Quanto ao Pão, temos um país com baixas pensões e salários, e apesar da qualidade de vida ter melhorado, não nos podemos orgulhar. Segundo os dados relativos a 2023 do “Inquérito às Condições de Vida e Rendimento” que o Instituto Nacional de Estatística publicou no início de dezembro, as conclusões devem merecer uma reflexão coletiva sobre as causas e possíveis soluções para salvarmos uma parte significativa dos portugueses da situação de miséria em que vivem.

O risco de pobreza atinge mais de 1,7 milhões de concidadãos, ou seja, cerca de 17% da população que tem um rendimento mensal líquido inferior a 632 euros. No entanto, essa percentagem só é possível graças às transferências sociais, pois, caso não existissem, o risco de pobreza seria ainda pior (21,4%), com particular incidência nas populações mais idosas que já não têm hipótese de recuperação.

Verificou-se, ainda, o agravamento da vida de 20% dos portugueses, que se reflete no acréscimo de atrasos no pagamento de rendas e prestações de crédito ou das despesas correntes da residência e, mais grave, a incapacidade de 2,5% da população ter acesso, pelo menos de dois em dois dias, a uma refeição de carne ou peixe.

Quanto à Habitação, ou melhor, a sua falta, tivemos um retrocesso. É o problema social mais grave que o país atravessa e que impede a fixação dos nacionais e daqueles que nos procuram para trabalhar e sobreviver,

Comecemos pelo pior: no final de 2023 existiam cerca de 13 mil pessoas “sem-abrigo”, número que agora será mais elevado, para o que o Governo aprovou uma nova estratégia que visa enfrentar um problema que nos últimos 6 anos mais do que duplicou e parece não ter fim à vista.

Portugal também regista uma das mais altas percentagens da UE em pobreza energética (21%), indicador que traduz a inexistência de condições financeiras para aquecer a casa no inverno e mantê-la fresca no verão, e tem um parque habitacional em que cerca de 40% dos fogos estão profundamente degradados.

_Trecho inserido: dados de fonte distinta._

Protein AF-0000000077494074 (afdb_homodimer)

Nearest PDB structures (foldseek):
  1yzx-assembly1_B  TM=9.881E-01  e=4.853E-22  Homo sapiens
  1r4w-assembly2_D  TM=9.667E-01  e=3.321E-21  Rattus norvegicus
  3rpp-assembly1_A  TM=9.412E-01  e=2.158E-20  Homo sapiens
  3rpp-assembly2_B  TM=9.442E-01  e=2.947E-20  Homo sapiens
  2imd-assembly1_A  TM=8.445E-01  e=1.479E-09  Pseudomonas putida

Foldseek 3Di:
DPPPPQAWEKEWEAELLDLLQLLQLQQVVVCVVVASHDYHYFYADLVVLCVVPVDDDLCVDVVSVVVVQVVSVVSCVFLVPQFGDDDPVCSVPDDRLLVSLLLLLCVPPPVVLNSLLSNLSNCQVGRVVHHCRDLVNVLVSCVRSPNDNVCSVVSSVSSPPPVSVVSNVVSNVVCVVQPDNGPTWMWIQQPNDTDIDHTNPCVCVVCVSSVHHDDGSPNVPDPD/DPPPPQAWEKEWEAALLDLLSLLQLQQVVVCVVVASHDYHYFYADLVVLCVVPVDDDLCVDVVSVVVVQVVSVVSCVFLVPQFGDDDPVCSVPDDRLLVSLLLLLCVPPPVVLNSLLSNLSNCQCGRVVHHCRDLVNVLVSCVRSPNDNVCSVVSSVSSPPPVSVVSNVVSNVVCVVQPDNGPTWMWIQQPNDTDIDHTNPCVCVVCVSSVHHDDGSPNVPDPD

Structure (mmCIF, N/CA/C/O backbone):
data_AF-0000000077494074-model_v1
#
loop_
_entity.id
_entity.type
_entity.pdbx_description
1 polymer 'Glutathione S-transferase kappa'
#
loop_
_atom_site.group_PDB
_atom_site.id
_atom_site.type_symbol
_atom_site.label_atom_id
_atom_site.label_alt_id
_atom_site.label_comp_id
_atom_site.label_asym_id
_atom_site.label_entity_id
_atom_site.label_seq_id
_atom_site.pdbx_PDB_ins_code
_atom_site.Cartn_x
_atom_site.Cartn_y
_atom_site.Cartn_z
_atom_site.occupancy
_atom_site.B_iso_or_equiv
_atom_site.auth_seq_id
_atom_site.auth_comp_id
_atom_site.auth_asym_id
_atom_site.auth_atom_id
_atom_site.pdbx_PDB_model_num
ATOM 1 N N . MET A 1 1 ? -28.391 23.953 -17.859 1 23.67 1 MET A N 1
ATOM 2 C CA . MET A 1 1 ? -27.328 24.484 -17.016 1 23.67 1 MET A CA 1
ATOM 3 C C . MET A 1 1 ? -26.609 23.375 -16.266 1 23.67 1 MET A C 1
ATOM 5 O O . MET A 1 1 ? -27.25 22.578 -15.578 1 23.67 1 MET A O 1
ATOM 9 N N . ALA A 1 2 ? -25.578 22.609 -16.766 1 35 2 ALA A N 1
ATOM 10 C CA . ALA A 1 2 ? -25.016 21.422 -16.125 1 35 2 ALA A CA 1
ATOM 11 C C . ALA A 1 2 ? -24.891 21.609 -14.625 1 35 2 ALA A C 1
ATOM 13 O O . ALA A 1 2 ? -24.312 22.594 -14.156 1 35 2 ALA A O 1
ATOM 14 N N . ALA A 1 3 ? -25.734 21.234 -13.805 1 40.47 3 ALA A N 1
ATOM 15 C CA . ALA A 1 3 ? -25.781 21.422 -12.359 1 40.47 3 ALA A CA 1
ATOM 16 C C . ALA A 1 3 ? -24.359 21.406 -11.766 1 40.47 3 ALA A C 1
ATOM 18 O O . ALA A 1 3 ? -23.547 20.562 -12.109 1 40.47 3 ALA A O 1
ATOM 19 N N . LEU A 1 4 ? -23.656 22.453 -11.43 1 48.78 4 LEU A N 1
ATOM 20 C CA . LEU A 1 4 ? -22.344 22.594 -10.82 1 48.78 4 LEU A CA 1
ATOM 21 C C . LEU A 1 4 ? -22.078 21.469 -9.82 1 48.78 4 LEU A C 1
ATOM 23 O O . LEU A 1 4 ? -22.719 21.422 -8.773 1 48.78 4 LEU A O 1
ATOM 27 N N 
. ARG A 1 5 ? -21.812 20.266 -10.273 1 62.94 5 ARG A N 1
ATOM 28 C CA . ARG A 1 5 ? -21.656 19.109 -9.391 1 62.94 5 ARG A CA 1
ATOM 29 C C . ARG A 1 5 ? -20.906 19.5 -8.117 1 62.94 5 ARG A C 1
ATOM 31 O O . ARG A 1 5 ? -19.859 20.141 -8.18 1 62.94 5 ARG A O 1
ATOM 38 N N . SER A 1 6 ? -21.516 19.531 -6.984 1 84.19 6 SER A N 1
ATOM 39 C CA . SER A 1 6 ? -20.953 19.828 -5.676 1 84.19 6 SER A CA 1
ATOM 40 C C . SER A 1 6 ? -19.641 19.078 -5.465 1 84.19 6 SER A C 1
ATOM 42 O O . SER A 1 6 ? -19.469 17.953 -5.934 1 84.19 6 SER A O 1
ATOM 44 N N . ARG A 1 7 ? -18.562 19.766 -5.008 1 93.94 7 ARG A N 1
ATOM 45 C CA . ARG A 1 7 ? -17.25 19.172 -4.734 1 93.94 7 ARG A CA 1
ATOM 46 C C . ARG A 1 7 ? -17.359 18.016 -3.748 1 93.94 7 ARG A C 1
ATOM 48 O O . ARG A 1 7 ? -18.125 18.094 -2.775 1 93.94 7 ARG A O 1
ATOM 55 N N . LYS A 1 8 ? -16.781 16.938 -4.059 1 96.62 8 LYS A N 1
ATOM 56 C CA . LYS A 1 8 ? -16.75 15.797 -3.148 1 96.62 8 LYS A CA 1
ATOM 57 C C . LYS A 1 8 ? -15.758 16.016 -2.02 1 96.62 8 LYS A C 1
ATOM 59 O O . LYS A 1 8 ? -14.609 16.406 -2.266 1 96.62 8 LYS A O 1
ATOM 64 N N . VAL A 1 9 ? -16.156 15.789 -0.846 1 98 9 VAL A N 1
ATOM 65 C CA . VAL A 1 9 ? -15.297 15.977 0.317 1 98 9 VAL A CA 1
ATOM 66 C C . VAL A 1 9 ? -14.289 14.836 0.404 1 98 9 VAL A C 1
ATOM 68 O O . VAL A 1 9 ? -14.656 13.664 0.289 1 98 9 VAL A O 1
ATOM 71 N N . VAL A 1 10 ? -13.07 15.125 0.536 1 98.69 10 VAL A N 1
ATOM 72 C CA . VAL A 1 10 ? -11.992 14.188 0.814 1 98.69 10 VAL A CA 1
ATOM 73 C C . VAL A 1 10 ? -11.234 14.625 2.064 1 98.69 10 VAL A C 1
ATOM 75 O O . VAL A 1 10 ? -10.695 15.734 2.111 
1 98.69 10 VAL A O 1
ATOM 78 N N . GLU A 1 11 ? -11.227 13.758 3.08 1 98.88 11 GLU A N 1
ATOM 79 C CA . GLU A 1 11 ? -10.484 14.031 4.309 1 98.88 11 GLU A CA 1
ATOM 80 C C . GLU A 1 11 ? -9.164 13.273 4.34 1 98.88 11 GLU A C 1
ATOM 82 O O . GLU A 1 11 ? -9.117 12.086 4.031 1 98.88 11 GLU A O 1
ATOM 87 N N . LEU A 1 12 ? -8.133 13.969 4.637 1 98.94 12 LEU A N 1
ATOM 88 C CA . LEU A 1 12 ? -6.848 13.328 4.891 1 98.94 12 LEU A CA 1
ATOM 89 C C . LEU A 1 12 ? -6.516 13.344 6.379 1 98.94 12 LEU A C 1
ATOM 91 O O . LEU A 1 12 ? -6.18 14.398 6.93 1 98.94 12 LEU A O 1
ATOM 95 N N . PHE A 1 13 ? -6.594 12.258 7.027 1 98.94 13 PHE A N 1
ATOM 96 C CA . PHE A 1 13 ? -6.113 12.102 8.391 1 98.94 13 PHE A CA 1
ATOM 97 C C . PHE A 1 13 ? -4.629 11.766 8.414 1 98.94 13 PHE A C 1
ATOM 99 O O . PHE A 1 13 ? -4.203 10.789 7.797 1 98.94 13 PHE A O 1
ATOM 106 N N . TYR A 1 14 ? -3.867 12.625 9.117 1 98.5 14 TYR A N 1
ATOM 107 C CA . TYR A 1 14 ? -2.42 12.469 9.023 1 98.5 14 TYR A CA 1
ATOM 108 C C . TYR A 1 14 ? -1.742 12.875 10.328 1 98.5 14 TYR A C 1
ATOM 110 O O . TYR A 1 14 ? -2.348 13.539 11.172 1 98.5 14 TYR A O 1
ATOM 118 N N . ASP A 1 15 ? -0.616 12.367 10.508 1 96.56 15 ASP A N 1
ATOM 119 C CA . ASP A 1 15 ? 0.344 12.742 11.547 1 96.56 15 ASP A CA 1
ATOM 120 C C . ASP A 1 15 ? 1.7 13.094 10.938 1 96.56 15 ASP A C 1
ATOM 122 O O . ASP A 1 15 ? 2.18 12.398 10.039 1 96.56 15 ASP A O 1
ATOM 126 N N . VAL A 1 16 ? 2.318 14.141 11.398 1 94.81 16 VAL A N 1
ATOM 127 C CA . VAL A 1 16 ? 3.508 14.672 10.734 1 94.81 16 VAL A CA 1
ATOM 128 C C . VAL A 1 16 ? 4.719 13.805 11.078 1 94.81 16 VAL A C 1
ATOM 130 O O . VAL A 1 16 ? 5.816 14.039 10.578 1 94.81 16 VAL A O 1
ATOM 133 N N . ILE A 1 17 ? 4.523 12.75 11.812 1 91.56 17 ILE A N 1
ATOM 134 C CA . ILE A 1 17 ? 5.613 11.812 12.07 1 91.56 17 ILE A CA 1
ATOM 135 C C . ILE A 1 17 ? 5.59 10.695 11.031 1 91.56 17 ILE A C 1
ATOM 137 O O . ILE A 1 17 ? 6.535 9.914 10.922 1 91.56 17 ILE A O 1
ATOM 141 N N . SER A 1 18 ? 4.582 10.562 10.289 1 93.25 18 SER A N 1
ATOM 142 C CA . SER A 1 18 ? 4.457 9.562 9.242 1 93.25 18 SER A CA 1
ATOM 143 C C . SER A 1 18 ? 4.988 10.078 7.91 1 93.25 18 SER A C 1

As casas disponíveis não chegam para a procura, a escassez levou ao aumento das rendas para valores incompatíveis com os rendimentos dos cidadãos da classe média, os preços disparam continuamente por razões conjunturais, mas muito influenciados por atuações especulativas, e as prestações do crédito bancário seguem na mesma linha.

Durante décadas o Estado demitiu-se das suas obrigações sociais neste domínio e os senhorios, que o substituíram durante décadas, voltaram-se para negócios muito mais rentáveis, como é o caso do alojamento local, cuja aceitação pela comunidade está longe de ser pacífica, não tanto pelo lucro, mas mais pelo incómodo. Agora naufragamos: jovens e idosos, nacionais e imigrantes, estão todos no mesmo barco.

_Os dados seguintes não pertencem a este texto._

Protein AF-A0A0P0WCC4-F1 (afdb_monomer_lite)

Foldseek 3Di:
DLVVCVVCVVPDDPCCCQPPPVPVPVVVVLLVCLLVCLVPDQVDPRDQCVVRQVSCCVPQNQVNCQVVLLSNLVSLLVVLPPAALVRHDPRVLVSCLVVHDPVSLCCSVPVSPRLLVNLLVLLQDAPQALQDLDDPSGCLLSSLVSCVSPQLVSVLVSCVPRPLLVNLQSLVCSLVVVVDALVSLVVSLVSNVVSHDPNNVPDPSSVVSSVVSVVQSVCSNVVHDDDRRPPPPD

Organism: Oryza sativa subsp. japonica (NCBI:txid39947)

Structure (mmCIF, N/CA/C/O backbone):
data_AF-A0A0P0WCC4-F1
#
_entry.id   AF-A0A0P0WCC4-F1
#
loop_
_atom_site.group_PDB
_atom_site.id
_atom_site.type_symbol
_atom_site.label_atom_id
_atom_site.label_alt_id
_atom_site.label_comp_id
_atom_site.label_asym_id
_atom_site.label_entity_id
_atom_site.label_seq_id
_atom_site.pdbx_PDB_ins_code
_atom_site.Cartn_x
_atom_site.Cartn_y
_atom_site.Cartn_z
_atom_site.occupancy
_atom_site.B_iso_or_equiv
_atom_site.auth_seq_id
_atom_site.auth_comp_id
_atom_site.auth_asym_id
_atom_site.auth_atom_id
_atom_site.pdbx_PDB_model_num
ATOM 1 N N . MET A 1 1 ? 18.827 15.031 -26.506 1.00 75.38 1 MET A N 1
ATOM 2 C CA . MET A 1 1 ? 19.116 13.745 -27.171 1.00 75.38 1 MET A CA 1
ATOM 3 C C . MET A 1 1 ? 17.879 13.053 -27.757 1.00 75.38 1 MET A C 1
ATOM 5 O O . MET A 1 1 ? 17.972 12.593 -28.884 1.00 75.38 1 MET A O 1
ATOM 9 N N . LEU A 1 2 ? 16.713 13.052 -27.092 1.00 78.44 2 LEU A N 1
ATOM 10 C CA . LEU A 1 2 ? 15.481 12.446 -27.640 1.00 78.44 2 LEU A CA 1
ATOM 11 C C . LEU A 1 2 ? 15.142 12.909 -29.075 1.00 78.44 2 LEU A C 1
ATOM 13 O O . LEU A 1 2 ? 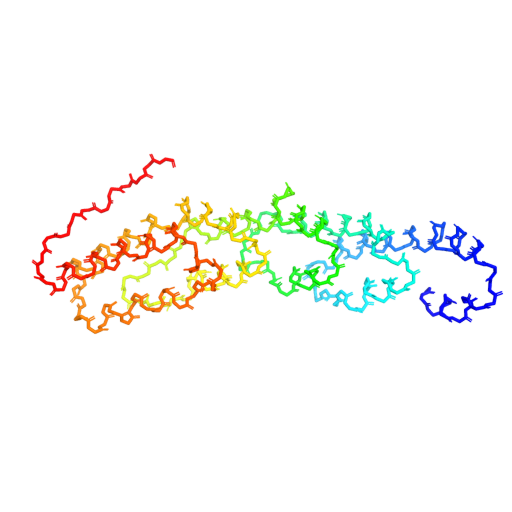15.031 12.090 -29.977 1.00 78.44 2 LEU A O 1
ATOM 17 N N . ARG A 1 3 ? 15.134 14.229 -29.320 1.00 82.44 3 ARG A N 1
ATOM 18 C CA . ARG A 1 3 ? 14.921 14.802 -30.665 1.00 82.44 3 ARG A CA 1
ATOM 19 C C . ARG A 1 3 ? 15.888 14.276 -31.725 1.00 82.44 3 ARG A C 1
ATOM 21 O O . ARG A 1 3 ? 15.514 14.144 -32.885 1.00 82.44 3 ARG A O 1
ATOM 28 N N . PHE A 1 4 ? 17.138 14.010 -31.346 1.00 82.38 4 PHE A N 1
ATOM 29 C CA . PHE A 1 4 ? 18.124 13.455 -32.269 1.00 82.38 4 PHE A CA 1
ATOM 30 C C . PHE A 1 4 ? 17.722 12.032 -32.671 1.00 82.38 4 PHE A C 1
ATOM 32 O O . PHE A 1 4 ? 17.648 11.741 -33.859 1.00 82.38 4 PHE A O 1
ATOM 39 N N . LEU A 1 5 ? 17.361 11.179 -31.709 1.00 79.50 5 LEU A N 1
ATOM 40 C CA . LEU A 1 5 ? 16.851 9.841 -32.019 1.00 79.50 5 LEU A CA 1
ATOM 41 C C . LEU A 1 5 ? 15.608 9.893 -32.904 1.00 79.50 5 LEU A C 1
ATOM 43 O O . LEU A 1 5 ? 15.561 9.208 -33.918 1.00 79.50 5 LEU A O 1
ATOM 47 N N . GLU A 1 6 ? 14.628 10.726 -32.559 1.00 83.88 6 GLU A N 1
ATOM 48 C CA . GLU A 1 6 ? 13.387 10.852 -33.332 1.00 83.88 6 GLU A CA 1
ATOM 49 C C . GLU A 1 6 ? 13.639 11.278 -34.782 1.00 83.88 6 GLU A C 1
ATOM 51 O O . GLU A 1 6 ? 12.954 10.801 -35.681 1.00 83.88 6 GLU A O 1
ATOM 56 N N . THR A 1 7 ? 14.637 12.136 -35.007 1.00 85.62 7 THR A N 1
ATOM 57 C CA . THR A 1 7 ? 14.981 12.648 -36.341 1.00 85.62 7 THR A CA 1
ATOM 58 C C . THR A 1 7 ? 15.750 11.624 -37.178 1.00 85.62 7 THR A C 1
ATOM 60 O O . THR A 1 7 ? 15.571 11.566 -38.390 1.00 85.62 7 THR A O 1
ATOM 63 N N . TRP A 1 8 ? 16.626 10.830 -36.557 1.00 81.81 8 TRP A N 1
ATOM 64 C CA . TRP A 1 8 ? 17.590 9.992 -37.282 1.00 81.81 8 TRP A CA 1
ATOM 65 C C . TRP A 1 8 ? 17.286 8.491 -37.243 1.00 81.81 8 TRP A C 1
ATOM 67 O O . TRP A 1 8 ? 17.940 7.736 -37.963 1.00 81.81 8 TRP A O 1
ATOM 77 N N . LYS A 1 9 ? 16.306 8.039 -36.445 1.00 80.38 9 LYS A N 1
ATOM 78 C CA . LYS A 1 9 ? 15.985 6.608 -36.272 1.00 80.38 9 LYS A CA 1
ATOM 79 C C . LYS A 1 9 ? 15.710 5.869 -37.586 1.00 80.38 9 LYS A C 1
ATOM 81 O O . LYS A 1 9 ? 16.087 4.710 -37.694 1.00 80.38 9 LYS A O 1
ATOM 86 N N . ASP A 1 10 ? 15.111 6.539 -38.572 1.00 84.31 10 ASP A N 1
ATOM 87 C CA . ASP A 1 10 ? 14.719 5.929 -39.851 1.00 84.31 10 ASP A CA 1
ATOM 88 C C . ASP A 1 10 ? 15.865 5.941 -40.881 1.00 84.31 10 ASP A C 1
ATOM 90 O O . ASP A 1 10 ? 15.805 5.260 -41.902 1.00 84.31 10 ASP A O 1
ATOM 94 N N . THR A 1 11 ? 16.930 6.698 -40.603 1.00 85.88 11 THR A N 1
ATOM 95 C CA . THR A 1 11 ? 18.088 6.866 -41.494 1.00 85.88 11 THR A CA 1
ATOM 96 C C . THR A 1 11 ? 19.275 6.003 -41.068 1.00 85.88 11 THR A C 1
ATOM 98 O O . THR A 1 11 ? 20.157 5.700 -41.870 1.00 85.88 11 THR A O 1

No que respeita à Saúde, que parecia estar no bom caminho, desmoronou-se progressiva e lentamente, e o SNS deixou de ser o paraíso que esteve perto de ser. Grassa a desorientação, os que apregoavam soluções para todos os males, quando chamados a resolvê-los, apercebem-se de que a solução afinal não é fácil, e todos os dias somos confrontados com consequências fatais de problemas que se avolumam e cujas causas ninguém explica de forma clara, tal é a disparidade dos argumentos usados nas múltiplas intervenções de atores em permanente rotação.

Tudo isto é ainda mais estranho quando a oferta hospitalar é muito melhor do que no passado, quer em instalações, quer em quadros, mas a verdade é que os resultados e os danos sociais são visíveis, as queixas aumentam e as soluções tardam.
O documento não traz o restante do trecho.